In measured I-V characteristics of FETs, variability is a comprehensive effect caused by all the variables. We considered the comprehensive variations from all important sources of variation and established that more than 90% of the variation range in I-V characteristics, obtained through the analytical formulation of I-V, overlap with the experimental data for different channel length series. Basically, we are able to re-construct the variability in I-V of TFTs from the distribution functions of the relevant parameters.
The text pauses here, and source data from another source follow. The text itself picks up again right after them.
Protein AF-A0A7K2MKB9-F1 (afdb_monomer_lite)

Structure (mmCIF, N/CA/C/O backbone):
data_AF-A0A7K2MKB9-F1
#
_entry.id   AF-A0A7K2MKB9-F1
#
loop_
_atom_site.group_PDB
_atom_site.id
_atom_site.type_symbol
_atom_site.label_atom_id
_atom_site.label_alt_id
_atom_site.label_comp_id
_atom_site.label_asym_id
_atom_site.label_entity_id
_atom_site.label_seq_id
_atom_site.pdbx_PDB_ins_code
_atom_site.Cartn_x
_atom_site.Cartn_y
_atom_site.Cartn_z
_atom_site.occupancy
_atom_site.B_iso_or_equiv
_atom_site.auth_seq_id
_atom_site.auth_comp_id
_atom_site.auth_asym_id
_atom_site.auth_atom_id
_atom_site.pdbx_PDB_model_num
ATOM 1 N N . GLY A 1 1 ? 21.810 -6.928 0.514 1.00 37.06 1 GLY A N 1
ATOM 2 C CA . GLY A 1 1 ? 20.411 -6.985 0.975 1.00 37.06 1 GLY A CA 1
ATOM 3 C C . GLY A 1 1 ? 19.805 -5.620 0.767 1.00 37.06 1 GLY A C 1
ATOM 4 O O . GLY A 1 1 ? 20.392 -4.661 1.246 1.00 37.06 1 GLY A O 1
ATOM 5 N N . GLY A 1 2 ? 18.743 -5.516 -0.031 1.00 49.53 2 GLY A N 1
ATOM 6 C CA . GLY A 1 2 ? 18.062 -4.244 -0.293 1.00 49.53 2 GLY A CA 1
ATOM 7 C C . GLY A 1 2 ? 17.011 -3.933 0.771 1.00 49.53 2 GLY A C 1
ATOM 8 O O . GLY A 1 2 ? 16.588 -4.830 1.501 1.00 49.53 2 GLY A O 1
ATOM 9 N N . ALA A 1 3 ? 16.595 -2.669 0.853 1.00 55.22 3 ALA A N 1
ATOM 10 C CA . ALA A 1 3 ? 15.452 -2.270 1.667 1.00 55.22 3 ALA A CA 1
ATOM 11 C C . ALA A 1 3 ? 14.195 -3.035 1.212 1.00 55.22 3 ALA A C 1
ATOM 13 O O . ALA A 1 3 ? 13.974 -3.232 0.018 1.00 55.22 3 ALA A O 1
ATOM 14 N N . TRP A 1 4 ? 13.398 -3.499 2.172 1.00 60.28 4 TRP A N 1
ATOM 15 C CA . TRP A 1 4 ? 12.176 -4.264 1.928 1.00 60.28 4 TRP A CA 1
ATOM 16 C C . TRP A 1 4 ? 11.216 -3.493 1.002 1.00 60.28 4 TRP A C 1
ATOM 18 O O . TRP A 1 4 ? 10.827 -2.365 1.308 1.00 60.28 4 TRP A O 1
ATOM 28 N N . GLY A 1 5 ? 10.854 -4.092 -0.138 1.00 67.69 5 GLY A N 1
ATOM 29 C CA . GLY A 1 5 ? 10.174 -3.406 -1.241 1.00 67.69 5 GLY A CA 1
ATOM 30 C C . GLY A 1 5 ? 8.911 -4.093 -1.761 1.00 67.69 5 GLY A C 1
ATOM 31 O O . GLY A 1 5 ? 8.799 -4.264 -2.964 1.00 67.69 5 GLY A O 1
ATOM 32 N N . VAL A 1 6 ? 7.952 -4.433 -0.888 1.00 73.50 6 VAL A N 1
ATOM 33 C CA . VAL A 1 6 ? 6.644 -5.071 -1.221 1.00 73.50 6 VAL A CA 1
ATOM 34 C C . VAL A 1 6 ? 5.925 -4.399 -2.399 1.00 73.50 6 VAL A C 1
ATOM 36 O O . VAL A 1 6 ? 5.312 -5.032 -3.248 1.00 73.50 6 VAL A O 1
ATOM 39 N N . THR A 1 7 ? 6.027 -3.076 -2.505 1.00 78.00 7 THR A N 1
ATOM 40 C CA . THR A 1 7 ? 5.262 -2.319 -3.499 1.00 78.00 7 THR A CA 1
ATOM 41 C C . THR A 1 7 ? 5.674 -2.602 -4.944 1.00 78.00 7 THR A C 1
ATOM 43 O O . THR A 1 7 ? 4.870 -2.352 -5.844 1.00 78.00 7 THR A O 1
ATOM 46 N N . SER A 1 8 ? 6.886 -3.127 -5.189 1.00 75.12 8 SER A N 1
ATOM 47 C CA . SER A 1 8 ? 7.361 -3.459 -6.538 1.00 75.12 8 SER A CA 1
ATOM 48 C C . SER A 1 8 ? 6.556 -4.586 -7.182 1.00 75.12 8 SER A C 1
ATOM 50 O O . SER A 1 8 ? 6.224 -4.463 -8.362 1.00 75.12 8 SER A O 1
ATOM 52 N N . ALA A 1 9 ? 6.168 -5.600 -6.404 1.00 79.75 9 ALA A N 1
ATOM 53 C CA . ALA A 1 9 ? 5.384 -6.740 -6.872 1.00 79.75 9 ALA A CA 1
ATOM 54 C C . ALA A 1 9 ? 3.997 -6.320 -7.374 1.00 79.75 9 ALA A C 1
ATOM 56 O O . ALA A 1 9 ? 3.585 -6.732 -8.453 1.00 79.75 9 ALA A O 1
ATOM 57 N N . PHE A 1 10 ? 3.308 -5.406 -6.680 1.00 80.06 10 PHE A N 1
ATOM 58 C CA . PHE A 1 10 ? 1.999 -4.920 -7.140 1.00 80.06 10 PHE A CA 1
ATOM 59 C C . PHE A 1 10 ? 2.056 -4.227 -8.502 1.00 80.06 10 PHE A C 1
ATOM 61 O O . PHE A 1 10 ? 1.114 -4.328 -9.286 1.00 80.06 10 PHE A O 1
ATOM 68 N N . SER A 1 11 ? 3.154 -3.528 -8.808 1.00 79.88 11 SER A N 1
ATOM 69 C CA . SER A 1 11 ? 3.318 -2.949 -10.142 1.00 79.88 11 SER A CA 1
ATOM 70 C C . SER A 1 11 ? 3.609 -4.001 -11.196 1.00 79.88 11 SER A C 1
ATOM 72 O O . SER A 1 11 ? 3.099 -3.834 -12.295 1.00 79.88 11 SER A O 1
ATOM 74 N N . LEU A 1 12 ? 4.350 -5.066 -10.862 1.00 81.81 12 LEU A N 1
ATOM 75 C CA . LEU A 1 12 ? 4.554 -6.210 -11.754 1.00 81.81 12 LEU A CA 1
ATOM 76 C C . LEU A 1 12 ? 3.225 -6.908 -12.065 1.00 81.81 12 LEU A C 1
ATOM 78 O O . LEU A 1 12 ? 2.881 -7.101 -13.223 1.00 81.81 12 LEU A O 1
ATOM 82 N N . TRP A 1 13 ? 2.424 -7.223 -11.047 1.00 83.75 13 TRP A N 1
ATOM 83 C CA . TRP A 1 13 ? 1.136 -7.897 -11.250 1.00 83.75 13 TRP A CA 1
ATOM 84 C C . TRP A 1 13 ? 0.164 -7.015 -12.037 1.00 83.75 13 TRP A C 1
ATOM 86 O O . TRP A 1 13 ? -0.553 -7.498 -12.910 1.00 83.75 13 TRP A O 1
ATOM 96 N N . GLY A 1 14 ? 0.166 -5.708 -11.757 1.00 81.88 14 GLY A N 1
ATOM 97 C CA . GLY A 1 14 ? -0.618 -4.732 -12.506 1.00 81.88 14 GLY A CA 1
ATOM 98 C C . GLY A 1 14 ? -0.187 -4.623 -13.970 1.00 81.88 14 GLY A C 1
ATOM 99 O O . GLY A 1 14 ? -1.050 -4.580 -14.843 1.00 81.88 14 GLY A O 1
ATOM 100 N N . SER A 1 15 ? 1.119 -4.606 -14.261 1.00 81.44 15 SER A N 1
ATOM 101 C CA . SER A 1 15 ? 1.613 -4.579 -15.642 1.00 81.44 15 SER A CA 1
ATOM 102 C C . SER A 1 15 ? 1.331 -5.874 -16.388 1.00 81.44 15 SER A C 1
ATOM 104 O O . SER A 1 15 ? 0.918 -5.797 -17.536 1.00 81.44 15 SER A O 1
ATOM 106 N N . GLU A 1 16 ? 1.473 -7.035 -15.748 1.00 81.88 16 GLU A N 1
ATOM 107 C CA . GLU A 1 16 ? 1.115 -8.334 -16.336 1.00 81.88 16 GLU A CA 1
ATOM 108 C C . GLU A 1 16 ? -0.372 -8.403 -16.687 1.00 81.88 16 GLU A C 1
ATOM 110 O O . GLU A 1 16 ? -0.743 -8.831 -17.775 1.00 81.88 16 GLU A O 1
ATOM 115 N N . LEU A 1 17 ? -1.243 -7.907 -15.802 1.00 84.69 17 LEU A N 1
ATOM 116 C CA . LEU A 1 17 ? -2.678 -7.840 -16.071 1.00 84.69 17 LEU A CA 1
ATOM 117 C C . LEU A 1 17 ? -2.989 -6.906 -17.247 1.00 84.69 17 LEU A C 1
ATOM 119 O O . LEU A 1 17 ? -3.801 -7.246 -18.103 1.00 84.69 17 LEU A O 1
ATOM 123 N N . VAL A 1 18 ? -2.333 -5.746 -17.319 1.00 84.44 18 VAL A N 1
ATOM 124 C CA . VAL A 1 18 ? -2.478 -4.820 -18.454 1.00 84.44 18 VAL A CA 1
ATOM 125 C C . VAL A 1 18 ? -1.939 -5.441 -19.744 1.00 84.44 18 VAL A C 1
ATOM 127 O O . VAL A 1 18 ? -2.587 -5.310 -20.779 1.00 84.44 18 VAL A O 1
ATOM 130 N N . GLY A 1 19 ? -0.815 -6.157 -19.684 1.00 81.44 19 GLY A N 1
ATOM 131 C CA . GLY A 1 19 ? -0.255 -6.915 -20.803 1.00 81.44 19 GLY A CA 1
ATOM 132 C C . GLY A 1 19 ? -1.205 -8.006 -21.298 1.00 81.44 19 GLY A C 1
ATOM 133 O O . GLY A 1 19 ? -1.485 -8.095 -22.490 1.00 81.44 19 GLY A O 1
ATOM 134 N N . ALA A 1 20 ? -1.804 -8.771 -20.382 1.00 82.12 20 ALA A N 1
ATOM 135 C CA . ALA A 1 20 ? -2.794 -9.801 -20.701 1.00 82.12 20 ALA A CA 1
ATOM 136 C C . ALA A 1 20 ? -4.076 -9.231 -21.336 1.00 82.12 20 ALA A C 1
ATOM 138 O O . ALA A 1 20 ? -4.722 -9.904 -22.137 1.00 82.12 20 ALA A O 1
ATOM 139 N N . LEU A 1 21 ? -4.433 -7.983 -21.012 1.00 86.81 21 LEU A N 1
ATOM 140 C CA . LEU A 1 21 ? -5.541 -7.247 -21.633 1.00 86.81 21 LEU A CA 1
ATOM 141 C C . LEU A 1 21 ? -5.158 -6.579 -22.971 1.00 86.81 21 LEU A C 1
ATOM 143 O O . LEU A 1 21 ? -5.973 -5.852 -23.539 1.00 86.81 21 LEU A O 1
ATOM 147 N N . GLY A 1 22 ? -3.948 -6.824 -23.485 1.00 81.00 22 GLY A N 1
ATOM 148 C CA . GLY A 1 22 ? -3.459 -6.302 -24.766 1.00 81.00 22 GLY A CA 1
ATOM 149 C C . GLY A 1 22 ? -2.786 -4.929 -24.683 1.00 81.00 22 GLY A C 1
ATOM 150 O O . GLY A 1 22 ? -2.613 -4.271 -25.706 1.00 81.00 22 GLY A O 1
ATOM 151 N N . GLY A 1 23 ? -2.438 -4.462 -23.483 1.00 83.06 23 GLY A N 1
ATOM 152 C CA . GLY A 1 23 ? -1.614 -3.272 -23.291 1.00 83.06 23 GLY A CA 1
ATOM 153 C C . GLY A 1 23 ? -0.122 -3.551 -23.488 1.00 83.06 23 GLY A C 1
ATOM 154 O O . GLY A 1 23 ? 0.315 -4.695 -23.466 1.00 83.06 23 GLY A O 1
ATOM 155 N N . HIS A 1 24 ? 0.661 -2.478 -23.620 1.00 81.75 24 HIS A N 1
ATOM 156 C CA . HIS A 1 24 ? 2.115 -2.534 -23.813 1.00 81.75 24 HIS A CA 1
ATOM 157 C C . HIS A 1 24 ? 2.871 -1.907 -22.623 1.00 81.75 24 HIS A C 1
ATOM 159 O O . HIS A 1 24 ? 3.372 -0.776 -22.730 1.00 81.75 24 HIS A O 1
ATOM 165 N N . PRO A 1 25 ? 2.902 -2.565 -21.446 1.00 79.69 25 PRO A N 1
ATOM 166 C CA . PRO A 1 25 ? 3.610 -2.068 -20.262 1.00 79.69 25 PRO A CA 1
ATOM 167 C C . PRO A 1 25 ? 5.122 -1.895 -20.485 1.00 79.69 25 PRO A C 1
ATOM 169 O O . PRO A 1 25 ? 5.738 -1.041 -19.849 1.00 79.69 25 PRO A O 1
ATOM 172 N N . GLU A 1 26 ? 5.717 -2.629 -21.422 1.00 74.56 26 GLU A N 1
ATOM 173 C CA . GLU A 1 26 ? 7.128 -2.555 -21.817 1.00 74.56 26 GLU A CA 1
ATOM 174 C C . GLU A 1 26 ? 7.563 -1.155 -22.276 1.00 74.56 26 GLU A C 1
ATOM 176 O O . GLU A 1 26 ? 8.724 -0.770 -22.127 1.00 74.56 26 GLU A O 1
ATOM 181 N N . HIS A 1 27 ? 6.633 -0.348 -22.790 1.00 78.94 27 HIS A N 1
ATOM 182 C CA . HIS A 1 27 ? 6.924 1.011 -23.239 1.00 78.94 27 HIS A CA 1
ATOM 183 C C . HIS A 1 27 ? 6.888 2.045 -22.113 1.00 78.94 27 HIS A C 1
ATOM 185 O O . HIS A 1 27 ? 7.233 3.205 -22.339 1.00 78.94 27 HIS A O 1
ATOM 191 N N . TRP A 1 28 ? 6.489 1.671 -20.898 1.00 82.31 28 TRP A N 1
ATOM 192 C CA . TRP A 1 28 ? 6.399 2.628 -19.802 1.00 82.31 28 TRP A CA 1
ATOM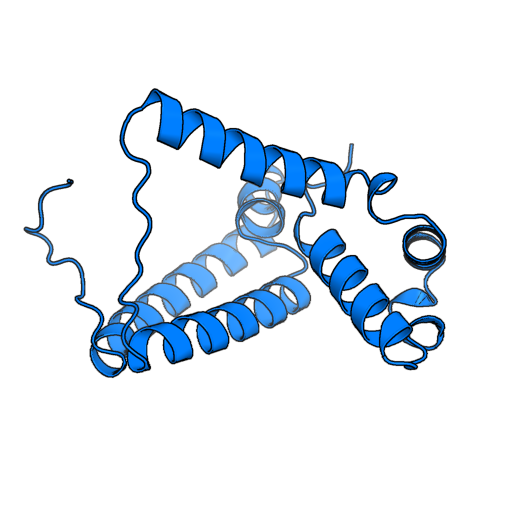 193 C C . TRP A 1 28 ? 7.786 2.975 -19.267 1.00 82.31 28 TRP A C 1
ATOM 195 O O . TRP A 1 28 ? 8.641 2.115 -19.059 1.00 82.31 28 TRP A O 1
ATOM 205 N N . THR A 1 29 ? 7.990 4.254 -18.954 1.00 80.81 29 THR A N 1
ATOM 206 C CA . THR A 1 29 ? 9.264 4.802 -18.451 1.00 80.81 29 THR A CA 1
ATOM 207 C C . THR A 1 29 ? 9.787 4.092 -17.198 1.00 80.81 29 THR A C 1
ATOM 209 O O . THR A 1 29 ? 10.992 4.070 -16.949 1.00 80.81 29 THR A O 1
ATOM 212 N N . TRP A 1 30 ? 8.895 3.489 -16.407 1.00 76.62 30 TRP A N 1
ATOM 213 C CA . TRP A 1 30 ? 9.250 2.668 -15.252 1.00 76.62 30 TRP A CA 1
ATOM 214 C C . TRP A 1 30 ? 9.945 1.356 -15.644 1.00 76.62 30 TRP A C 1
ATOM 216 O O . TRP A 1 30 ? 10.944 0.995 -15.020 1.00 76.62 30 TRP A O 1
ATOM 226 N N . TRP A 1 31 ? 9.442 0.670 -16.672 1.00 80.75 31 TRP A N 1
ATOM 227 C CA . TRP A 1 31 ? 9.909 -0.646 -17.116 1.00 80.75 31 TRP A CA 1
ATOM 228 C C . TRP A 1 31 ? 11.110 -0.577 -18.059 1.00 80.75 31 TRP A C 1
ATOM 230 O O . TRP A 1 31 ? 11.851 -1.542 -18.163 1.00 80.75 31 TRP A O 1
ATOM 240 N N . GLN A 1 32 ? 11.387 0.587 -18.650 1.00 78.50 32 GLN A N 1
ATOM 241 C CA . GLN A 1 32 ? 12.591 0.814 -19.462 1.00 78.50 32 GLN A CA 1
ATOM 242 C C . GLN A 1 32 ? 13.893 0.908 -18.645 1.00 78.50 32 GLN A C 1
ATOM 244 O O . GLN A 1 32 ? 14.986 0.900 -19.211 1.00 78.50 32 GLN A O 1
ATOM 249 N N . ARG A 1 33 ? 13.818 1.021 -17.312 1.00 78.69 33 ARG A N 1
ATOM 250 C CA . ARG A 1 33 ? 15.018 1.022 -16.462 1.00 78.69 33 ARG A CA 1
ATOM 251 C C . ARG A 1 33 ? 15.602 -0.393 -16.403 1.00 78.69 33 ARG A C 1
ATOM 253 O O . ARG A 1 33 ? 14.839 -1.315 -16.127 1.00 78.69 33 ARG A O 1
ATOM 260 N N . PRO A 1 34 ? 16.926 -0.579 -16.556 1.00 67.81 34 PRO A N 1
ATOM 261 C CA . PRO A 1 34 ? 17.531 -1.902 -16.742 1.00 67.81 34 PRO A CA 1
ATOM 262 C C . PRO A 1 34 ? 17.180 -2.910 -15.634 1.00 67.81 34 PRO A C 1
ATOM 264 O O . PRO A 1 34 ? 16.845 -4.045 -15.939 1.00 67.81 34 PRO A O 1
ATOM 267 N N . GLY A 1 35 ? 17.132 -2.485 -14.364 1.00 68.50 35 GLY A N 1
ATOM 268 C CA . GLY A 1 35 ? 16.737 -3.369 -13.256 1.00 68.50 35 GLY A CA 1
ATOM 269 C C . GLY A 1 35 ? 15.239 -3.707 -13.183 1.00 68.50 35 GLY A C 1
ATOM 270 O O . GLY A 1 35 ? 14.870 -4.714 -12.592 1.00 68.50 35 GLY A O 1
ATOM 271 N N . ASN A 1 36 ? 14.367 -2.890 -13.780 1.00 72.38 36 ASN A N 1
ATOM 272 C CA . ASN A 1 36 ? 12.927 -3.154 -13.831 1.00 72.38 36 ASN A CA 1
ATOM 273 C C . ASN A 1 36 ? 12.554 -3.960 -15.085 1.00 72.38 36 ASN A C 1
ATOM 275 O O . ASN A 1 36 ? 11.654 -4.790 -15.017 1.00 72.38 36 ASN A O 1
ATOM 279 N N . ALA A 1 37 ? 13.255 -3.749 -16.204 1.00 68.44 37 ALA A N 1
ATOM 280 C CA . ALA A 1 37 ? 13.046 -4.475 -17.457 1.00 68.44 37 ALA A CA 1
ATOM 281 C C . ALA A 1 37 ? 13.216 -5.992 -17.276 1.00 68.44 37 ALA A C 1
ATOM 283 O O . ALA A 1 37 ? 12.389 -6.770 -17.743 1.00 68.44 37 ALA A O 1
ATOM 284 N N . GLU A 1 38 ? 14.243 -6.409 -16.529 1.00 69.75 38 GLU A N 1
ATOM 285 C CA . GLU A 1 38 ? 14.466 -7.819 -16.182 1.00 69.75 38 GLU A CA 1
ATOM 286 C C . GLU A 1 38 ? 13.344 -8.392 -15.305 1.00 69.75 38 GLU A C 1
ATOM 288 O O . GLU A 1 38 ? 12.982 -9.559 -15.442 1.00 69.75 38 GLU A O 1
ATOM 293 N N . MET A 1 39 ? 12.756 -7.565 -14.436 1.00 69.06 39 MET A N 1
ATOM 294 C CA . MET A 1 39 ? 11.660 -7.967 -13.555 1.00 69.06 39 MET A CA 1
ATOM 295 C C . MET A 1 39 ? 10.347 -8.183 -14.327 1.00 69.06 39 MET A C 1
ATOM 297 O O . MET A 1 39 ? 9.580 -9.053 -13.939 1.00 69.06 39 MET A O 1
ATOM 301 N N . LEU A 1 40 ? 10.111 -7.438 -15.419 1.00 70.94 40 LEU A N 1
ATOM 302 C CA . LEU A 1 40 ? 8.964 -7.633 -16.324 1.00 70.94 40 LEU A CA 1
ATOM 303 C C . LEU A 1 40 ? 9.159 -8.820 -17.281 1.00 70.94 40 LEU A C 1
ATOM 305 O O . LEU A 1 40 ? 8.194 -9.455 -17.679 1.00 70.94 40 LEU A O 1
ATOM 309 N N . ALA A 1 41 ? 10.400 -9.123 -17.670 1.00 68.31 41 ALA A N 1
ATOM 310 C CA . ALA A 1 41 ? 10.690 -10.251 -18.558 1.00 68.31 41 ALA A CA 1
ATOM 311 C C . ALA A 1 41 ? 10.620 -11.619 -17.846 1.00 68.31 41 ALA A C 1
ATOM 313 O O . ALA A 1 41 ? 10.501 -12.656 -18.501 1.00 68.31 41 ALA A O 1
ATOM 314 N N . GLY A 1 42 ? 10.738 -11.635 -16.516 1.00 67.75 42 GLY A N 1
ATOM 315 C CA . GLY A 1 42 ? 10.656 -12.842 -15.698 1.00 67.75 42 GLY A CA 1
ATOM 316 C C . GLY A 1 42 ? 9.225 -13.165 -15.244 1.00 67.75 42 GLY A C 1
ATOM 317 O O . GLY A 1 42 ? 8.418 -12.260 -15.054 1.00 67.75 42 GLY A O 1
ATOM 318 N N . PRO A 1 43 ? 8.888 -14.446 -14.999 1.00 71.62 43 PRO A N 1
ATOM 319 C CA . PRO A 1 43 ? 7.591 -14.803 -14.437 1.00 71.62 43 PRO A CA 1
ATOM 320 C C . PRO A 1 43 ? 7.427 -14.226 -13.025 1.00 71.62 43 PRO A C 1
ATOM 322 O O . PRO A 1 43 ? 8.372 -14.207 -12.239 1.00 71.62 43 PRO A O 1
ATOM 325 N N . VAL A 1 44 ? 6.195 -13.860 -12.658 1.00 72.38 44 VAL A N 1
ATOM 326 C CA . VAL A 1 44 ? 5.841 -13.306 -11.334 1.00 72.38 44 VAL A CA 1
ATOM 327 C C . VAL A 1 44 ? 6.358 -14.157 -10.164 1.00 72.38 44 VAL A C 1
ATOM 329 O O . VAL A 1 44 ? 6.725 -13.635 -9.118 1.00 72.38 44 VAL A O 1
ATOM 332 N N . LEU A 1 45 ? 6.432 -15.477 -10.339 1.00 67.06 45 LEU A N 1
ATOM 333 C CA . LEU A 1 45 ? 6.920 -16.415 -9.321 1.00 67.06 45 LEU A CA 1
ATOM 334 C C . LEU A 1 45 ? 8.453 -16.460 -9.188 1.00 67.06 45 LEU A C 1
ATOM 336 O O . LEU A 1 45 ? 8.952 -17.041 -8.230 1.00 67.06 45 LEU A O 1
ATOM 340 N N . ALA A 1 46 ? 9.205 -15.881 -10.125 1.00 71.25 46 ALA A N 1
ATOM 341 C CA . ALA A 1 46 ? 10.658 -15.739 -10.023 1.00 71.25 46 ALA A CA 1
ATOM 342 C C . ALA A 1 46 ? 11.069 -14.452 -9.289 1.00 71.25 46 ALA A C 1
ATOM 344 O O . ALA A 1 46 ? 12.207 -14.341 -8.823 1.00 71.25 46 ALA A O 1
ATOM 345 N N . ASP A 1 47 ? 10.151 -13.492 -9.155 1.00 77.12 47 ASP A N 1
ATOM 346 C CA . ASP A 1 47 ? 10.398 -12.260 -8.422 1.00 77.12 47 ASP A CA 1
ATOM 347 C C . ASP A 1 47 ? 10.366 -12.503 -6.903 1.00 77.12 47 ASP A C 1
ATOM 349 O O . ASP A 1 47 ? 9.387 -12.986 -6.324 1.00 77.12 47 ASP A O 1
ATOM 353 N N . LYS A 1 48 ? 11.462 -12.138 -6.230 1.00 77.81 48 LYS A N 1
ATOM 354 C CA . LYS A 1 48 ? 11.634 -12.351 -4.784 1.00 77.81 48 LYS A CA 1
ATOM 355 C C . LYS A 1 48 ? 10.599 -11.578 -3.969 1.00 77.81 48 LYS A C 1
ATOM 357 O O . LYS A 1 48 ? 10.153 -12.073 -2.932 1.00 77.81 48 LYS A O 1
ATOM 362 N N . THR A 1 49 ? 10.219 -10.381 -4.418 1.00 79.94 49 THR A N 1
ATOM 363 C CA . THR A 1 49 ? 9.210 -9.569 -3.730 1.00 79.94 49 THR A CA 1
ATOM 364 C C . THR A 1 49 ? 7.840 -10.232 -3.836 1.00 79.94 49 THR A C 1
ATOM 366 O O . THR A 1 49 ? 7.185 -10.431 -2.816 1.00 79.94 49 THR A O 1
ATOM 369 N N . SER A 1 50 ? 7.458 -10.682 -5.031 1.00 81.56 50 SER A N 1
ATOM 370 C CA . SER A 1 50 ? 6.195 -11.390 -5.268 1.00 81.56 50 SER A CA 1
ATOM 371 C C . SER A 1 50 ? 6.076 -12.671 -4.435 1.00 81.56 50 SER A C 1
ATOM 373 O O . SER A 1 50 ? 5.036 -12.914 -3.825 1.00 81.56 50 SER A O 1
ATOM 375 N N . LEU A 1 51 ? 7.150 -13.462 -4.324 1.00 84.69 51 LEU A N 1
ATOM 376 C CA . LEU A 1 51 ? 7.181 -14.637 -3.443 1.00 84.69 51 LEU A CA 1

Large variability in device performance can overwhelm the design of circuits made using CNT-FETs and significantly challenge its reliability during operation. The work is quite beneficial in this context- first it will direct future research to control the processing conditions which can reduce the important sources of variability and second representing the variability in I-V of FETs through a distribution function of individual parameters in an analytical correlation will significantly ease the design and testing of circuits for different applications.
CNT-TFTs can be translated to flexible substrates or can be directly printed on flexible substrates. They can be used as low-cost gas sensors for monitoring different gases in low ppm and ppb level. The advantages of CNT-FETs based gas sensors mainly lie in their high sensitivity, fast response, and physical/chemical stability, which have enormous potential in pollution monitoring and industrial emission control. They also have high potential for artificial electronic skin, memory devices, stretchable electrode for actuators, etc. In all these cases, understanding and controlling variability for better performance reliability will be a key enabler.